Top of Extracted information

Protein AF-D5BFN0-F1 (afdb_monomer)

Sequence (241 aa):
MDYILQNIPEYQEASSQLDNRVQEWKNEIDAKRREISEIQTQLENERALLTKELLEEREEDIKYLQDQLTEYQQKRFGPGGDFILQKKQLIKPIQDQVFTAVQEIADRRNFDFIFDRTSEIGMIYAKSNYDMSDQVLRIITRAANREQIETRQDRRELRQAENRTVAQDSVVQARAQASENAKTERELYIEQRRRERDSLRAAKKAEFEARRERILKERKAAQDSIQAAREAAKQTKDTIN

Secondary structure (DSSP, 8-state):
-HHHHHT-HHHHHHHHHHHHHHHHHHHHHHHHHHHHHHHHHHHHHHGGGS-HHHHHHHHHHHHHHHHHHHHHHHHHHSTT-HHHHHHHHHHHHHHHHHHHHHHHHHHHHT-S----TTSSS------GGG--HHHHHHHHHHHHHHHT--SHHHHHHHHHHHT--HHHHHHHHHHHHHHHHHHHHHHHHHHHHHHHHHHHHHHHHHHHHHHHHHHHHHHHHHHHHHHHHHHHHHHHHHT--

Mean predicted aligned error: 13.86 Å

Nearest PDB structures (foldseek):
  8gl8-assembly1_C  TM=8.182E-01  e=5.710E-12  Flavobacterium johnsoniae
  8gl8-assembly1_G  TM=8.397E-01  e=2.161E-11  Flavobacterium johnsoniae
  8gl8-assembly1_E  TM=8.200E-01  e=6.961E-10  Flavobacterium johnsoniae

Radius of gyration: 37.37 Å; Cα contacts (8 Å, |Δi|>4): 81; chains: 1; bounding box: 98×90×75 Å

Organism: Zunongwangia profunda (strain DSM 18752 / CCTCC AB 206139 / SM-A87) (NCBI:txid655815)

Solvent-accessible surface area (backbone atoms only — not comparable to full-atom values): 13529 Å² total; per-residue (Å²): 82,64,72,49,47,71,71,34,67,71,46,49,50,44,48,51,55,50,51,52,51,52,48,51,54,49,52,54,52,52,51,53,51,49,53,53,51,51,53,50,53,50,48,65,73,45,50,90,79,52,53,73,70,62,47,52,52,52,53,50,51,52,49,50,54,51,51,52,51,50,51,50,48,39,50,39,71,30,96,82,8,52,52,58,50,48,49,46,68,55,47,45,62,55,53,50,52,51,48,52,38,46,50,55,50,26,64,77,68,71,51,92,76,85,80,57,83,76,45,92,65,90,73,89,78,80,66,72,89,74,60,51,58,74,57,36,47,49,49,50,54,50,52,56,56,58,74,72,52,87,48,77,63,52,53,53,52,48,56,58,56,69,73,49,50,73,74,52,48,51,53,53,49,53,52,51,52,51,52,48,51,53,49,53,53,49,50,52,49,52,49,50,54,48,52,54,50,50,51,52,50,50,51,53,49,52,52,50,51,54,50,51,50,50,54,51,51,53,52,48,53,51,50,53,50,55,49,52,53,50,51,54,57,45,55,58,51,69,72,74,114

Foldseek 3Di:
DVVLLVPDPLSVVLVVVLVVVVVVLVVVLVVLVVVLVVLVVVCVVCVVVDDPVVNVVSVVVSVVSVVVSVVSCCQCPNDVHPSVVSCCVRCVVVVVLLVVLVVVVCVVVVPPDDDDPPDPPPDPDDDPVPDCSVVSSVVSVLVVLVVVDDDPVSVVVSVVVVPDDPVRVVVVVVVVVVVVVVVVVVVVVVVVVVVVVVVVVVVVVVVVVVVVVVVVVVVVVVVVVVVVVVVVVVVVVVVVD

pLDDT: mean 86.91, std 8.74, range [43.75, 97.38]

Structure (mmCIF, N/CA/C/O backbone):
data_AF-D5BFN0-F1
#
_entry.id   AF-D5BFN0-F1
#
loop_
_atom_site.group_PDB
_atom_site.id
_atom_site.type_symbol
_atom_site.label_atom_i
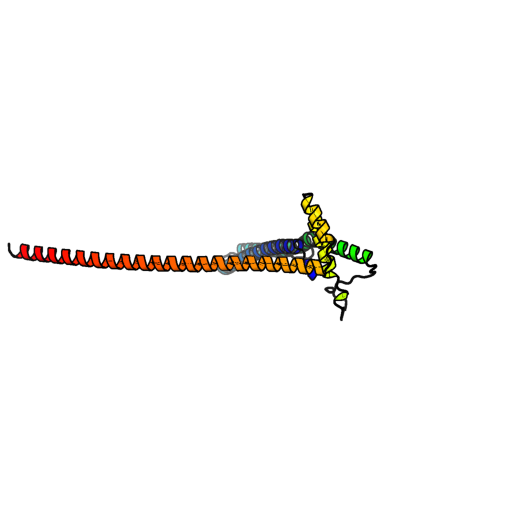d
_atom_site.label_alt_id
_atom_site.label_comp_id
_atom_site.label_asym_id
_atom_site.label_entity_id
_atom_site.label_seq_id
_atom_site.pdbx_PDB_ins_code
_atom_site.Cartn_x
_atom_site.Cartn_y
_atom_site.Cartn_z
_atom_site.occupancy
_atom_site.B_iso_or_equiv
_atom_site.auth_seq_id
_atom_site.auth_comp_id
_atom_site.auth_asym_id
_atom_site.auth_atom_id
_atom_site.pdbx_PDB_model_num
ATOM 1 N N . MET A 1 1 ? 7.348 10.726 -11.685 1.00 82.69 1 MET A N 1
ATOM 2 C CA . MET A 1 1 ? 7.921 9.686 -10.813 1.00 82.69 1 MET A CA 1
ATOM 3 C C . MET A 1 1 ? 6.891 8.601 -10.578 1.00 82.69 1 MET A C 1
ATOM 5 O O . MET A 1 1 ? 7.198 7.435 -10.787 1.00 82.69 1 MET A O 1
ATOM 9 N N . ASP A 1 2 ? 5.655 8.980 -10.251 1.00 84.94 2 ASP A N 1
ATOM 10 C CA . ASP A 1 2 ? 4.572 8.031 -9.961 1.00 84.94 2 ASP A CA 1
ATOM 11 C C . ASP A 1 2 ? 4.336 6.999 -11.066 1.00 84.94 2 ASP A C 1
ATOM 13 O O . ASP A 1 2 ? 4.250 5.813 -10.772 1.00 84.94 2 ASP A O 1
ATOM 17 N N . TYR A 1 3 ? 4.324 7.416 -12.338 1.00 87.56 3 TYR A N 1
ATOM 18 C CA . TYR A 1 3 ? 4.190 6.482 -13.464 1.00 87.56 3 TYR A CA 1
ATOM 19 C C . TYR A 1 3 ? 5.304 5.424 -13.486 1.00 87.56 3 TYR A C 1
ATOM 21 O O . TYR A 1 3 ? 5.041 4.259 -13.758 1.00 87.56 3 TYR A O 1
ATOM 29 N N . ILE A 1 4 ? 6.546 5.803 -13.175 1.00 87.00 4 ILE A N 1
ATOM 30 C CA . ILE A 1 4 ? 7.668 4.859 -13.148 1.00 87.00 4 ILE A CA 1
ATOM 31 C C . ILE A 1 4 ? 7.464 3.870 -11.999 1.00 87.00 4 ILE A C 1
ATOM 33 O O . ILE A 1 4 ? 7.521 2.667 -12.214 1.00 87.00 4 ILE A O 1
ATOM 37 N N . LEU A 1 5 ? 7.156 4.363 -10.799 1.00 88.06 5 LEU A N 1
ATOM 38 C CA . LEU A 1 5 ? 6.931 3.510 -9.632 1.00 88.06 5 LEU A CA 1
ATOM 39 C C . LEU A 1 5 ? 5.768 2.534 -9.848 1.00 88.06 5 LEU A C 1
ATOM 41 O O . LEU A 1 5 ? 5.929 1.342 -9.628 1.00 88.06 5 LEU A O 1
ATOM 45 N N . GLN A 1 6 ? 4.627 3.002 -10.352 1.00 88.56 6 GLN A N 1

Bottom of Extracted information

Work instruction: Your answer must be the records above, copied exactly, with no pictures.

Solution to this exercise:
Protein AF-D5BFN0-F1 (afdb_monomer)

Sequence (241 aa):
MDYILQNIPEYQEASSQLDNRVQEWKNEIDAKRREISEIQTQLENERALLTKELLEEREEDIKYLQDQLTEYQQKRFGPGGDFILQKKQLIKPIQDQVFTAVQEIADRRNFDFIFDRTSEIGMIYAKSNYDMSDQVLRIITRAANREQIETRQDRRELRQAENRTVAQDSVVQARAQASENAKTERELYIEQRRRERDSLRAAKKAEFEARRERILKERKAAQDSIQAAREAAKQTKDTIN

Secondary structure (DSSP, 8-state):
-HHHHHT-HHHHHHHHHHHHHHHHHHHHHHHHHHHHHHHHHHHHHHGGGS-HHHHHHHHHHHHHHHHHHHHHHHHHHSTT-HHHHHHHHHHHHHHHHHHHHHHHHHHHHT-S----TTSSS------GGG--HHHHHHHHHHHHHHHT--SHHHHHHHHHHHT--HHHHHHHHHHHHHHHHHHHHHHHHHHHHHHHHHHHHHHHHHHHHHHHHHHHHHHHHHHHHHHHHHHHHHHHHHT--

Mean predicted aligned error: 13.86 Å

Nearest PDB structures (foldseek):
  8gl8-assembly1_C  TM=8.182E-01  e=5.710E-12  Flavobacterium johnsoniae
  8gl8-assembly1_G  TM=8.397E-01  e=2.161E-11  Flavobacterium johnsoniae
  8gl8-assembly1_E  TM=8.200E-01  e=6.961E-10  Flavobacterium johnsoniae

Radius of gyration: 37.37 Å; Cα contacts (8 Å, |Δi|>4): 81; chains: 1; bounding box: 98×90×75 Å

Organism: Zunongwangia profunda (strain DSM 18752 / CCTCC AB 206139 / SM-A87) (NCBI:txid655815)

Solvent-accessible surface area (backbone atoms only — not comparable to full-atom values): 13529 Å² total; per-residue (Å²): 82,64,72,49,47,71,71,34,67,71,46,49,50,44,48,51,55,50,51,52,51,52,48,51,54,49,52,54,52,52,51,53,51,49,53,53,51,51,53,50,53,50,48,65,73,45,50,90,79,52,53,73,70,62,47,52,52,52,53,50,51,52,49,50,54,51,51,52,51,50,51,50,48,39,50,39,71,30,96,82,8,52,52,58,50,48,49,46,68,55,47,45,62,55,53,50,52,51,48,52,38,46,50,55,50,26,64,77,68,71,51,92,76,85,80,57,83,76,45,92,65,90,73,89,78,80,66,72,89,74,60,51,58,74,57,36,47,49,49,50,54,50,52,56,56,58,74,72,52,87,48,77,63,52,53,53,52,48,56,58,56,69,73,49,50,73,74,52,48,51,53,53,49,53,52,51,52,51,52,48,51,53,49,53,53,49,50,52,49,52,49,50,54,48,52,54,50,50,51,52,50,50,51,53,49,52,52,50,51,54,50,51,50,50,54,51,51,53,52,48,53,51,50,53,50,55,49,52,53,50,51,54,57,45,55,58,51,69,72,74,114

Foldseek 3Di:
DVVLLVPDPLSVVLVVVLVVVVVVLVVVLVVLVVVLVVLVVVCVVCVVVDDPVVNVVSVVVSVVSVVVSVVSCCQCPNDVHPSVVSCCVRCVVVVVLLVVLVVVVCVVVVPPDDDDPPDPPPDPDDDPVPDCSVVSSVVSVLVVLVVVDDDPVSVVVSVVVVPDDPVRVVVVVVVVVVVVVVVVVVVVVVVVVVVVVVVVVVVVVVVVVVVVVVVVVVVVVVVVVVVVVVVVVVVVVVVVD

pLDDT: mean 86.91, std 8.74, range [43.75, 97.38]

Structure (mmCIF, N/CA/C/O backbone):
data_AF-D5BFN0-F1
#
_entry.id   AF-D5BFN0-F1
#
loop_
_atom_site.group_PDB
_atom_site.id
_atom_site.type_symbol
_atom_site.label_atom_i
d
_atom_site.label_alt_id
_atom_site.label_comp_id
_atom_site.label_asym_id
_atom_site.label_entity_id
_atom_site.label_seq_id
_atom_site.pdbx_PDB_ins_code
_atom_site.Cartn_x
_atom_site.Cartn_y
_atom_site.Cartn_z
_atom_site.occupancy
_atom_site.B_iso_or_equiv
_atom_site.auth_seq_id
_atom_site.auth_comp_id
_atom_site.auth_asym_id
_atom_site.auth_atom_id
_atom_site.pdbx_PDB_model_num
ATOM 1 N N . MET A 1 1 ? 7.348 10.726 -11.685 1.00 82.69 1 MET A N 1
ATOM 2 C CA . MET A 1 1 ? 7.921 9.686 -10.813 1.00 82.69 1 MET A CA 1
ATOM 3 C C . MET A 1 1 ? 6.891 8.601 -10.578 1.00 82.69 1 MET A C 1
ATOM 5 O O . MET A 1 1 ? 7.198 7.435 -10.787 1.00 82.69 1 MET A O 1
ATOM 9 N N . ASP A 1 2 ? 5.655 8.980 -10.251 1.00 84.94 2 ASP A N 1
ATOM 10 C CA . ASP A 1 2 ? 4.572 8.031 -9.961 1.00 84.94 2 ASP A CA 1
ATOM 11 C C . ASP A 1 2 ? 4.336 6.999 -11.066 1.00 84.94 2 ASP A C 1
ATOM 13 O O . ASP A 1 2 ? 4.250 5.813 -10.772 1.00 84.94 2 ASP A O 1
ATOM 17 N N . TYR A 1 3 ? 4.324 7.416 -12.338 1.00 87.56 3 TYR A N 1
ATOM 18 C CA . TYR A 1 3 ? 4.190 6.482 -13.464 1.00 87.56 3 TYR A CA 1
ATOM 19 C C . TYR A 1 3 ? 5.304 5.424 -13.486 1.00 87.56 3 TYR A C 1
ATOM 21 O O . TYR A 1 3 ? 5.041 4.259 -13.758 1.00 87.56 3 TYR A O 1
ATOM 29 N N . ILE A 1 4 ? 6.546 5.803 -13.175 1.00 87.00 4 ILE A N 1
ATOM 30 C CA . ILE A 1 4 ? 7.668 4.859 -13.148 1.00 87.00 4 ILE A CA 1
ATOM 31 C C . ILE A 1 4 ? 7.464 3.870 -11.999 1.00 87.00 4 ILE A C 1
ATOM 33 O O . ILE A 1 4 ? 7.521 2.667 -12.214 1.00 87.00 4 ILE A O 1
ATOM 37 N N . LEU A 1 5 ? 7.156 4.363 -10.799 1.00 88.06 5 LEU A N 1
ATOM 38 C CA . LEU A 1 5 ? 6.931 3.510 -9.632 1.00 88.06 5 LEU A CA 1
ATOM 39 C C . LEU A 1 5 ? 5.768 2.534 -9.848 1.00 88.06 5 LEU A C 1
ATOM 41 O O . LEU A 1 5 ? 5.929 1.342 -9.628 1.00 88.06 5 LEU A O 1
ATOM 45 N N . GLN A 1 6 ? 4.627 3.002 -10.352 1.00 88.56 6 GLN A N 1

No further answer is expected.